*** Opening of Records for the task ***
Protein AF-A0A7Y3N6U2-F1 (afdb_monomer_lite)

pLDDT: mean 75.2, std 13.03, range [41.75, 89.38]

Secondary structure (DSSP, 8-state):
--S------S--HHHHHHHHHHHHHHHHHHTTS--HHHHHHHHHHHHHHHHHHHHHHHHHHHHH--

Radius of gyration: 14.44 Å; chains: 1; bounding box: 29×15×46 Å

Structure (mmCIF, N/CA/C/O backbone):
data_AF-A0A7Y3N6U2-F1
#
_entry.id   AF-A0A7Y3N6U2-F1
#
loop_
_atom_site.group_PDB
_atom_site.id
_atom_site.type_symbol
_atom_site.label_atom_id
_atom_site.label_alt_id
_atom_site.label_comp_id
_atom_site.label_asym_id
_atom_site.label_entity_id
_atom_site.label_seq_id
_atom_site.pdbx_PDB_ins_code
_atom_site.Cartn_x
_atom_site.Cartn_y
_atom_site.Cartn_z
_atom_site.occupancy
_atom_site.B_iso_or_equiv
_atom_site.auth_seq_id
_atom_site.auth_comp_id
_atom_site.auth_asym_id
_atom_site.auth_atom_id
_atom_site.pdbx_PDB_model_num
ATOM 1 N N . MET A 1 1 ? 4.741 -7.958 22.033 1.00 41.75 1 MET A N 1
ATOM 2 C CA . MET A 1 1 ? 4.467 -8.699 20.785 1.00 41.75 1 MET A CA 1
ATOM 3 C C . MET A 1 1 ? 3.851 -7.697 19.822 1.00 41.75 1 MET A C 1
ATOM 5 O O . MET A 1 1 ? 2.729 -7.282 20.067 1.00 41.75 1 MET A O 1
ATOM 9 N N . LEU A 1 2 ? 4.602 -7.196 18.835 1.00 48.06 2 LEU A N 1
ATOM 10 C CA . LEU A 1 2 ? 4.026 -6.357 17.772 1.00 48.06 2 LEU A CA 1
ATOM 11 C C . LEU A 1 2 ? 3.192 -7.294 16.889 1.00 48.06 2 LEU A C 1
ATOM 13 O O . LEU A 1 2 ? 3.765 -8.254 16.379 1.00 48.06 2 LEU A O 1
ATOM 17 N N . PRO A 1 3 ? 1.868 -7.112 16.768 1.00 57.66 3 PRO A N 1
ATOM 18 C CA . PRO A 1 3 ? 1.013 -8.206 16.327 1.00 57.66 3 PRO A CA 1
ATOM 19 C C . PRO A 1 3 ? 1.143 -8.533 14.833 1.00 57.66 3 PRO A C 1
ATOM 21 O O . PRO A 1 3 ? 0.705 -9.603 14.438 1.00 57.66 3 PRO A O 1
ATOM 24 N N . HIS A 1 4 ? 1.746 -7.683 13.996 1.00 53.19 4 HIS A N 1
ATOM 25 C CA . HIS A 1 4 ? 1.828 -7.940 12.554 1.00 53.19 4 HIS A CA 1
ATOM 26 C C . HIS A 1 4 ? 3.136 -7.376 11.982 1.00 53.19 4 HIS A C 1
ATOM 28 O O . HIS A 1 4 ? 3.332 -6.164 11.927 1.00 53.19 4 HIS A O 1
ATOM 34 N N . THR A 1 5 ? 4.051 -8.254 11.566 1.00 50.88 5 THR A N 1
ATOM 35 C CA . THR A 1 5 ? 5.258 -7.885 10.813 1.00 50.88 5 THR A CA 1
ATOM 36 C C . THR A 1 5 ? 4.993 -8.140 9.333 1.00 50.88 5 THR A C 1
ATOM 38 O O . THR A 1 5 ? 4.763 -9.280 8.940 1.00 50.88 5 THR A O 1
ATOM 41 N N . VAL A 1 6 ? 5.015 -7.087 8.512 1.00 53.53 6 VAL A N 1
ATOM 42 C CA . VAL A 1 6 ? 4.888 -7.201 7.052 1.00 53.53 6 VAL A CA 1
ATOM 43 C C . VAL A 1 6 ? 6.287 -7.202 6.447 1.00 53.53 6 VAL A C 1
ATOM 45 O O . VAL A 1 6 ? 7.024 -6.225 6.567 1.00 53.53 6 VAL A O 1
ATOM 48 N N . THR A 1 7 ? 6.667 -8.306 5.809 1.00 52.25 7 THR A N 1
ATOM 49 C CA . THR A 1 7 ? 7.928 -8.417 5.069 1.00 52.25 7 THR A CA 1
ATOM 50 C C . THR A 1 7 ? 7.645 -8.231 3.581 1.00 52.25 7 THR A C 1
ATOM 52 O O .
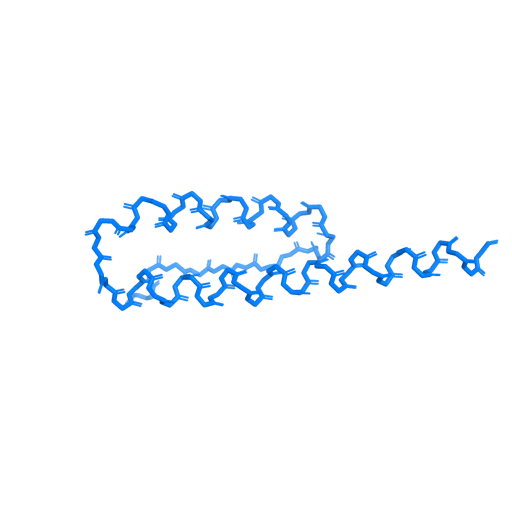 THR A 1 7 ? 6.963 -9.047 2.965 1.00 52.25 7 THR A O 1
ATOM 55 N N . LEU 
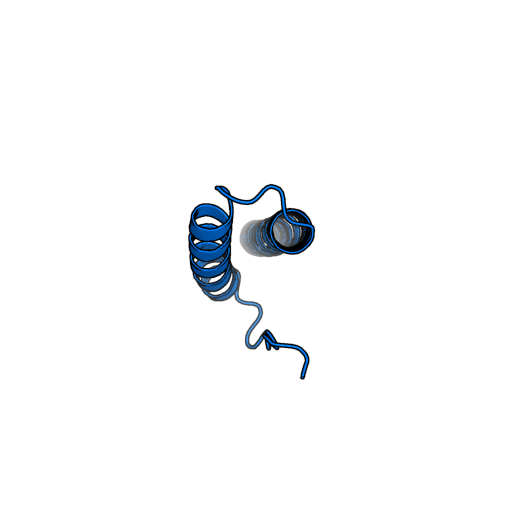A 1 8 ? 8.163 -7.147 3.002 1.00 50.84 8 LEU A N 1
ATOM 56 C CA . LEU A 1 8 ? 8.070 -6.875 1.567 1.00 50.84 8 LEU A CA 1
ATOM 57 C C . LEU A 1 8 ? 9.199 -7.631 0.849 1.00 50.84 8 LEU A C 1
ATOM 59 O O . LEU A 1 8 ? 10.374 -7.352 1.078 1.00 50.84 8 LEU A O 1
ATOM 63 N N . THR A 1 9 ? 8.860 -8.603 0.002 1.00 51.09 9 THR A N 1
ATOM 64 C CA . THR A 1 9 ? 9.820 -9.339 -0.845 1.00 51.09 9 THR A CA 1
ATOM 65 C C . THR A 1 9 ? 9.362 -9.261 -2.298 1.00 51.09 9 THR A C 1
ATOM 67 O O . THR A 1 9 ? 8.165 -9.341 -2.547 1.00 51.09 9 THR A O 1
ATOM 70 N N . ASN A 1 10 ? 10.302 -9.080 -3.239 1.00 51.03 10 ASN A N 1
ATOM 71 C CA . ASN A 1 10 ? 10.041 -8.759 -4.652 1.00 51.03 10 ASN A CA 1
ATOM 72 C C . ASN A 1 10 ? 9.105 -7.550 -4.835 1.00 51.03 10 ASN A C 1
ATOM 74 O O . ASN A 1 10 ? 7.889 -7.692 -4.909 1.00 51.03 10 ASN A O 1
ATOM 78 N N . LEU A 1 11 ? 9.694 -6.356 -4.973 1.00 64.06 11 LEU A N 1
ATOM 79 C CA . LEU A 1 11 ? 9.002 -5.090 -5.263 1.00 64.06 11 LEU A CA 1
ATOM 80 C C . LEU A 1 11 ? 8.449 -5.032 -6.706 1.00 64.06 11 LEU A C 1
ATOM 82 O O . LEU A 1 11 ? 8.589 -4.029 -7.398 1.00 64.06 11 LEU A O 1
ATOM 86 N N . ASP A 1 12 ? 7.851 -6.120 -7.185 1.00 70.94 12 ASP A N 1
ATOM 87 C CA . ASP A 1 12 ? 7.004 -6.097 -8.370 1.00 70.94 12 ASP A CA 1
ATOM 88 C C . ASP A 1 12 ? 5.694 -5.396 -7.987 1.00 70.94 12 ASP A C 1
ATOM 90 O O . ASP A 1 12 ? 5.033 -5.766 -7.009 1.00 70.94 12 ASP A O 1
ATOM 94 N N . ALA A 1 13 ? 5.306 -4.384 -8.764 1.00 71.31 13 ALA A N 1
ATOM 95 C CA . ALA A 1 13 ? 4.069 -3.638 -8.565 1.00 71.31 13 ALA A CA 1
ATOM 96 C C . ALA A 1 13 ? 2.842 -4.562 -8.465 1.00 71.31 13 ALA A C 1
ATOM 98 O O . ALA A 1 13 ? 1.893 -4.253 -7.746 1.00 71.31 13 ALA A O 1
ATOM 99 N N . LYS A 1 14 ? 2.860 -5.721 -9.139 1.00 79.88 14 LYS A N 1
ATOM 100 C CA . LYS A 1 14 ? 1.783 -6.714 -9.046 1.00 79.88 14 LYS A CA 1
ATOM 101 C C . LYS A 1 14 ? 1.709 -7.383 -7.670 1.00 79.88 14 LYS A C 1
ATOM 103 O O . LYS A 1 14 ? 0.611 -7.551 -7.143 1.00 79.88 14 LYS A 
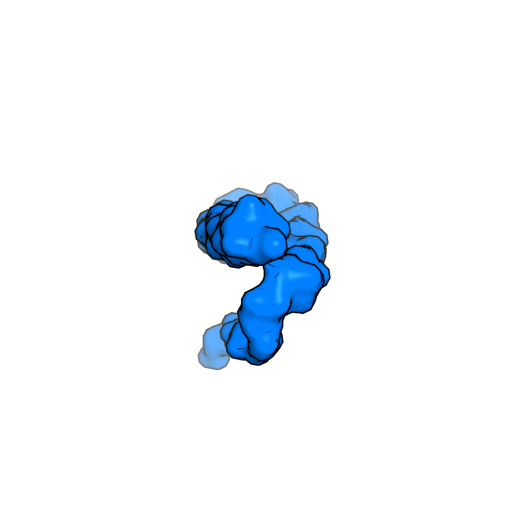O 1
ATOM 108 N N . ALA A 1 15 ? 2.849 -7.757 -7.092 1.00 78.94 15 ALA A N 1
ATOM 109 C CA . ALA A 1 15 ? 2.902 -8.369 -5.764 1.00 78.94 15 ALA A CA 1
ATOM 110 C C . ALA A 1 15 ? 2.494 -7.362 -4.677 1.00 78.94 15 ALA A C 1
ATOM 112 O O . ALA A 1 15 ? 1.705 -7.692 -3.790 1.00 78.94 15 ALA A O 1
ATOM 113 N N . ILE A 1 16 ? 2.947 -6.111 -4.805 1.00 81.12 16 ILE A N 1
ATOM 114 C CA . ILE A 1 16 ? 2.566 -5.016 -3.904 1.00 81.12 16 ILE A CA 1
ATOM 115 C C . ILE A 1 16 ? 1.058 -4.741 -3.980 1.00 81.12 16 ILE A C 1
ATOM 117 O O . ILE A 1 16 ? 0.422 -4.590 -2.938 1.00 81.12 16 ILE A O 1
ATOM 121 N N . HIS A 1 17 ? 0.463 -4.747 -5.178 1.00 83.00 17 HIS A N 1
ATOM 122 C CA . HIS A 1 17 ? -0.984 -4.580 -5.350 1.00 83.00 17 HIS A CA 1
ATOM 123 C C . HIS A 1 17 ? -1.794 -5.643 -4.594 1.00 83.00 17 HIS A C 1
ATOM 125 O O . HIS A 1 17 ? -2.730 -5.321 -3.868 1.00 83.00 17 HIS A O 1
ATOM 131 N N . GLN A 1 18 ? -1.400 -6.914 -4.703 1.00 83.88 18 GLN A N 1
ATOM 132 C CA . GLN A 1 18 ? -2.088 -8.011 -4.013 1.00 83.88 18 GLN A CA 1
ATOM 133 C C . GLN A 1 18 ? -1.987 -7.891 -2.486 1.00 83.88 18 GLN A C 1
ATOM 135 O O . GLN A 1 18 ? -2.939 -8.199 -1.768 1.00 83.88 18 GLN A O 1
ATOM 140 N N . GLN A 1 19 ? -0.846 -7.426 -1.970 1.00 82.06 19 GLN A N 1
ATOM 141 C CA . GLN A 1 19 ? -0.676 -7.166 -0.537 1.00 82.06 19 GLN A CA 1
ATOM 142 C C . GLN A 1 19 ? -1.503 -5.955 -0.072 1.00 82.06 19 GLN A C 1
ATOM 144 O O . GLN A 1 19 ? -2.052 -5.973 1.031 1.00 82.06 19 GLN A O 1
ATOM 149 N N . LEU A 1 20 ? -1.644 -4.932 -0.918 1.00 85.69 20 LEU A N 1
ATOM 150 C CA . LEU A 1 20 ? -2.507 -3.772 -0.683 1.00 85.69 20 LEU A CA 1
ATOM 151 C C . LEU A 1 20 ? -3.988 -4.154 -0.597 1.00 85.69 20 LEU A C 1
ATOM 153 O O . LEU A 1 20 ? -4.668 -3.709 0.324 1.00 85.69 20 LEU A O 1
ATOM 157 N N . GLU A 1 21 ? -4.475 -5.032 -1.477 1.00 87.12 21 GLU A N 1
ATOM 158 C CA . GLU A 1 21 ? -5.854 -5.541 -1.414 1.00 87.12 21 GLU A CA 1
*** Close of Records for the task ***
*** Opening of Records for the task ***
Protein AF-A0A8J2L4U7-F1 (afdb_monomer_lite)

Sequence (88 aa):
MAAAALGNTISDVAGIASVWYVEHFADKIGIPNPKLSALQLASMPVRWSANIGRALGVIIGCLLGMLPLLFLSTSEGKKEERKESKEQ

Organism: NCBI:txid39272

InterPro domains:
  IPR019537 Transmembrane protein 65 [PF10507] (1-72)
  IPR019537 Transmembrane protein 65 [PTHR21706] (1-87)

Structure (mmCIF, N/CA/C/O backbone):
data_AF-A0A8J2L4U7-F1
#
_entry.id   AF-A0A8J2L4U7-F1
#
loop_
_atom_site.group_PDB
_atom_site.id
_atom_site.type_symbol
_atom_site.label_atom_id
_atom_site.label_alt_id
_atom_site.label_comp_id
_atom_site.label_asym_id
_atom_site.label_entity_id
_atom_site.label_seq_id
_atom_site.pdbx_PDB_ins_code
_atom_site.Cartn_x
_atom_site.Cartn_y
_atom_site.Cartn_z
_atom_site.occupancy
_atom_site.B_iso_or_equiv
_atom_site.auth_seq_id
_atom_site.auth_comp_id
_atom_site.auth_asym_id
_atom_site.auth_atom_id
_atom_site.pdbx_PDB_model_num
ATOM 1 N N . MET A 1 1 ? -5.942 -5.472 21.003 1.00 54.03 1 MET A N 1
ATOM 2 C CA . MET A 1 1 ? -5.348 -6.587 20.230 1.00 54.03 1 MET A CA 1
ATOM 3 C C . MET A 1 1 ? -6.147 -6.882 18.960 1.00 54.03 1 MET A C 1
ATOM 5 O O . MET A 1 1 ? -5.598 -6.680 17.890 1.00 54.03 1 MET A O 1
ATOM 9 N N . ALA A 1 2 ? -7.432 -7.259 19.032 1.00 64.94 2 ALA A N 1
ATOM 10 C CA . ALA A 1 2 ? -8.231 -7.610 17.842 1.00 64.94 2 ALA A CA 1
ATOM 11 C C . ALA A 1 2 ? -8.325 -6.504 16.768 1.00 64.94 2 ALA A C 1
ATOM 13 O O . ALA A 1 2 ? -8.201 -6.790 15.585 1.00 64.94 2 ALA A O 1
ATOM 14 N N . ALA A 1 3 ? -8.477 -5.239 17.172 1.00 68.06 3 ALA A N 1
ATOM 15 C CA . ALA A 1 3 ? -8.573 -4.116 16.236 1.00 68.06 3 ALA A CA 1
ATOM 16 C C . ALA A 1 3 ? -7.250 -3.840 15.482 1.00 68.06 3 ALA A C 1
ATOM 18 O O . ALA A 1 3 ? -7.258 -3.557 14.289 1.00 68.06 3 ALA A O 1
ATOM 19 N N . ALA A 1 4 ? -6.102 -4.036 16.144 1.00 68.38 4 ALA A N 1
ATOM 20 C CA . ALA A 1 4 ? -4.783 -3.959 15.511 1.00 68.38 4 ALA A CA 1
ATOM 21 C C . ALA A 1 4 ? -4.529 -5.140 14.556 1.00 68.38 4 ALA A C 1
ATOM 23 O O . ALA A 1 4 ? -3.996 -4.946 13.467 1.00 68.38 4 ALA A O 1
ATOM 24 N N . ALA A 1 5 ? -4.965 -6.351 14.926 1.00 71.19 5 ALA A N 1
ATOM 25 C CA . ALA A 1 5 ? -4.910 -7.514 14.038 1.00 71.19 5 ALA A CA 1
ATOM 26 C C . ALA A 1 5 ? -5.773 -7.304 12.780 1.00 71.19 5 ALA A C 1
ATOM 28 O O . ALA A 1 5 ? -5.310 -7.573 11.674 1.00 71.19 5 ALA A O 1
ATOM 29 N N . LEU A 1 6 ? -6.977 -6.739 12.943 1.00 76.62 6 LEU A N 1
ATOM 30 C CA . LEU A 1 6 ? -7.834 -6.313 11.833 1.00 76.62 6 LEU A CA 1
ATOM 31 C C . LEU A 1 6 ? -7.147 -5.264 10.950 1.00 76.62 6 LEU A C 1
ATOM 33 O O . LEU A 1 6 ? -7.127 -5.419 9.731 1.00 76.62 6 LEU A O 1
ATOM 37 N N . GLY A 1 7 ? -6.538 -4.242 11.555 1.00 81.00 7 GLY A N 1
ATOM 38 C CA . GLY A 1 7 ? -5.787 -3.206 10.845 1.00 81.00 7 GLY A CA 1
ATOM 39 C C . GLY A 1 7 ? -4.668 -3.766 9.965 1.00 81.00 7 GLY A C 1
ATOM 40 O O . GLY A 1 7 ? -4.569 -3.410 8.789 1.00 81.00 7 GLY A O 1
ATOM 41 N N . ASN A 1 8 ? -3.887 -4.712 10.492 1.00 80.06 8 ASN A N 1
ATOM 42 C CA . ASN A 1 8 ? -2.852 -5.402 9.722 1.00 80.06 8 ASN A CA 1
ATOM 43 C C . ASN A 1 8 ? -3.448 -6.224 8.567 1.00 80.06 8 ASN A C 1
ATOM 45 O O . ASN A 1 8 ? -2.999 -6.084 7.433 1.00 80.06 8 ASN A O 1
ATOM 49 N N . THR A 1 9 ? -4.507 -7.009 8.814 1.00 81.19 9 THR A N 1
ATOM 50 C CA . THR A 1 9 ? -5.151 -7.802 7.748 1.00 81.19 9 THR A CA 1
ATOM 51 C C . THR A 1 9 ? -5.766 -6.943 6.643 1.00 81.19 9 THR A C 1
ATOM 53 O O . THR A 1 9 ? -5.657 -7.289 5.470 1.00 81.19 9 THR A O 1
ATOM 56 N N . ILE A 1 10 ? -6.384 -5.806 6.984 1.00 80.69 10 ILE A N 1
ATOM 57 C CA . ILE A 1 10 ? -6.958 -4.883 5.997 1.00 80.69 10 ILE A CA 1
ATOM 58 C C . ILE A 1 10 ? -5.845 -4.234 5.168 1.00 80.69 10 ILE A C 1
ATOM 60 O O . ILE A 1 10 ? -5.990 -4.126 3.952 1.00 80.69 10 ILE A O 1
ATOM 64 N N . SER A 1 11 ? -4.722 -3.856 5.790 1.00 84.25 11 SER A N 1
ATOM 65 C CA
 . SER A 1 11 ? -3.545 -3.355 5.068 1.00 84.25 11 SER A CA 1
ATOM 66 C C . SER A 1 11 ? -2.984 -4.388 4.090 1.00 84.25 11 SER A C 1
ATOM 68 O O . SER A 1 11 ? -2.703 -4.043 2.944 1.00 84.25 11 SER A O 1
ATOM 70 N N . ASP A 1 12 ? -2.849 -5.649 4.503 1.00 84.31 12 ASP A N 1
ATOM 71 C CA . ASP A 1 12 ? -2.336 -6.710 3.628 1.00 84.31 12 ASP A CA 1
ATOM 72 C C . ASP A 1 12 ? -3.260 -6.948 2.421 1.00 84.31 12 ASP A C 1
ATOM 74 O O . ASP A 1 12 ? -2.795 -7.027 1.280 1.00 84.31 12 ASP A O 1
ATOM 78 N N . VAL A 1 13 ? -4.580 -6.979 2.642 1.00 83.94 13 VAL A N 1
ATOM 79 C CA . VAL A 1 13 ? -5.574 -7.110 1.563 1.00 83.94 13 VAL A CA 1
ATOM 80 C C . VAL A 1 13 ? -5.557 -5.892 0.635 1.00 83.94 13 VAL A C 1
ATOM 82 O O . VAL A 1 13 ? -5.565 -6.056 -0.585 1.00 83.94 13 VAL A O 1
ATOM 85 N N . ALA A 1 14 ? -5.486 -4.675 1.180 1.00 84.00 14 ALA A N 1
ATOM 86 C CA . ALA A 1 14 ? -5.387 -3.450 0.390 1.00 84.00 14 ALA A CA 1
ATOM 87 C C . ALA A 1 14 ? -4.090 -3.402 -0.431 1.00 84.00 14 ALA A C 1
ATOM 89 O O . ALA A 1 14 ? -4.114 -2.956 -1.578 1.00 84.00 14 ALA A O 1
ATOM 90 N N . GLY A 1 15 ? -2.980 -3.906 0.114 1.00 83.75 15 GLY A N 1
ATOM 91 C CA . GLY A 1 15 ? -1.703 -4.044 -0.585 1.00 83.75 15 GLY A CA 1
*** Close of Records for the task ***
The lines above from the one with "ATOM 14 N N" through the one with "ATOM 40 O O" are to be duplicated exactly, ends included, with nothing added.

(Solution to this task)
ATOM 14 N N . ALA A 1 3 ? -8.477 -5.239 17.172 1.00 68.06 3 ALA A N 1
ATOM 15 C CA . ALA A 1 3 ? -8.573 -4.116 16.236 1.00 68.06 3 ALA A CA 1
ATOM 16 C C . ALA A 1 3 ? -7.250 -3.840 15.482 1.00 68.06 3 ALA A C 1
ATOM 18 O O . ALA A 1 3 ? -7.258 -3.557 14.289 1.00 68.06 3 ALA A O 1
ATOM 19 N N . ALA A 1 4 ? -6.102 -4.036 16.144 1.00 68.38 4 ALA A N 1
ATOM 20 C CA . ALA A 1 4 ? -4.783 -3.959 15.511 1.00 68.38 4 ALA A CA 1
ATOM 21 C C . ALA A 1 4 ? -4.529 -5.140 14.556 1.00 68.38 4 ALA A C 1
ATOM 23 O O . ALA A 1 4 ? -3.996 -4.946 13.467 1.00 68.38 4 ALA A O 1
ATOM 24 N N . ALA A 1 5 ? -4.965 -6.351 14.926 1.00 71.19 5 ALA A N 1
ATOM 25 C CA . ALA A 1 5 ? -4.910 -7.514 14.038 1.00 71.19 5 ALA A CA 1
ATOM 26 C C . ALA A 1 5 ? -5.773 -7.304 12.780 1.00 71.19 5 ALA A C 1
ATOM 28 O O . ALA A 1 5 ? -5.310 -7.573 11.674 1.00 71.19 5 ALA A O 1
ATOM 29 N N . LEU A 1 6 ? -6.977 -6.739 12.943 1.00 76.62 6 LEU A N 1
ATOM 30 C CA . LEU A 1 6 ? -7.834 -6.313 11.833 1.00 76.62 6 LEU A CA 1
ATOM 31 C C . LEU A 1 6 ? -7.147 -5.264 10.950 1.00 76.62 6 LEU A C 1
ATOM 33 O O . LEU A 1 6 ? -7.127 -5.419 9.731 1.00 76.62 6 LEU A O 1
ATOM 37 N N . GLY A 1 7 ? -6.538 -4.242 11.555 1.00 81.00 7 GLY A N 1
ATOM 38 C CA . GLY A 1 7 ? -5.787 -3.206 10.845 1.00 81.00 7 GLY A CA 1
ATOM 39 C C . GLY A 1 7 ? -4.668 -3.766 9.965 1.00 81.00 7 GLY A C 1
ATOM 40 O O . GLY A 1 7 ? -4.569 -3.410 8.789 1.00 81.00 7 GLY A O 1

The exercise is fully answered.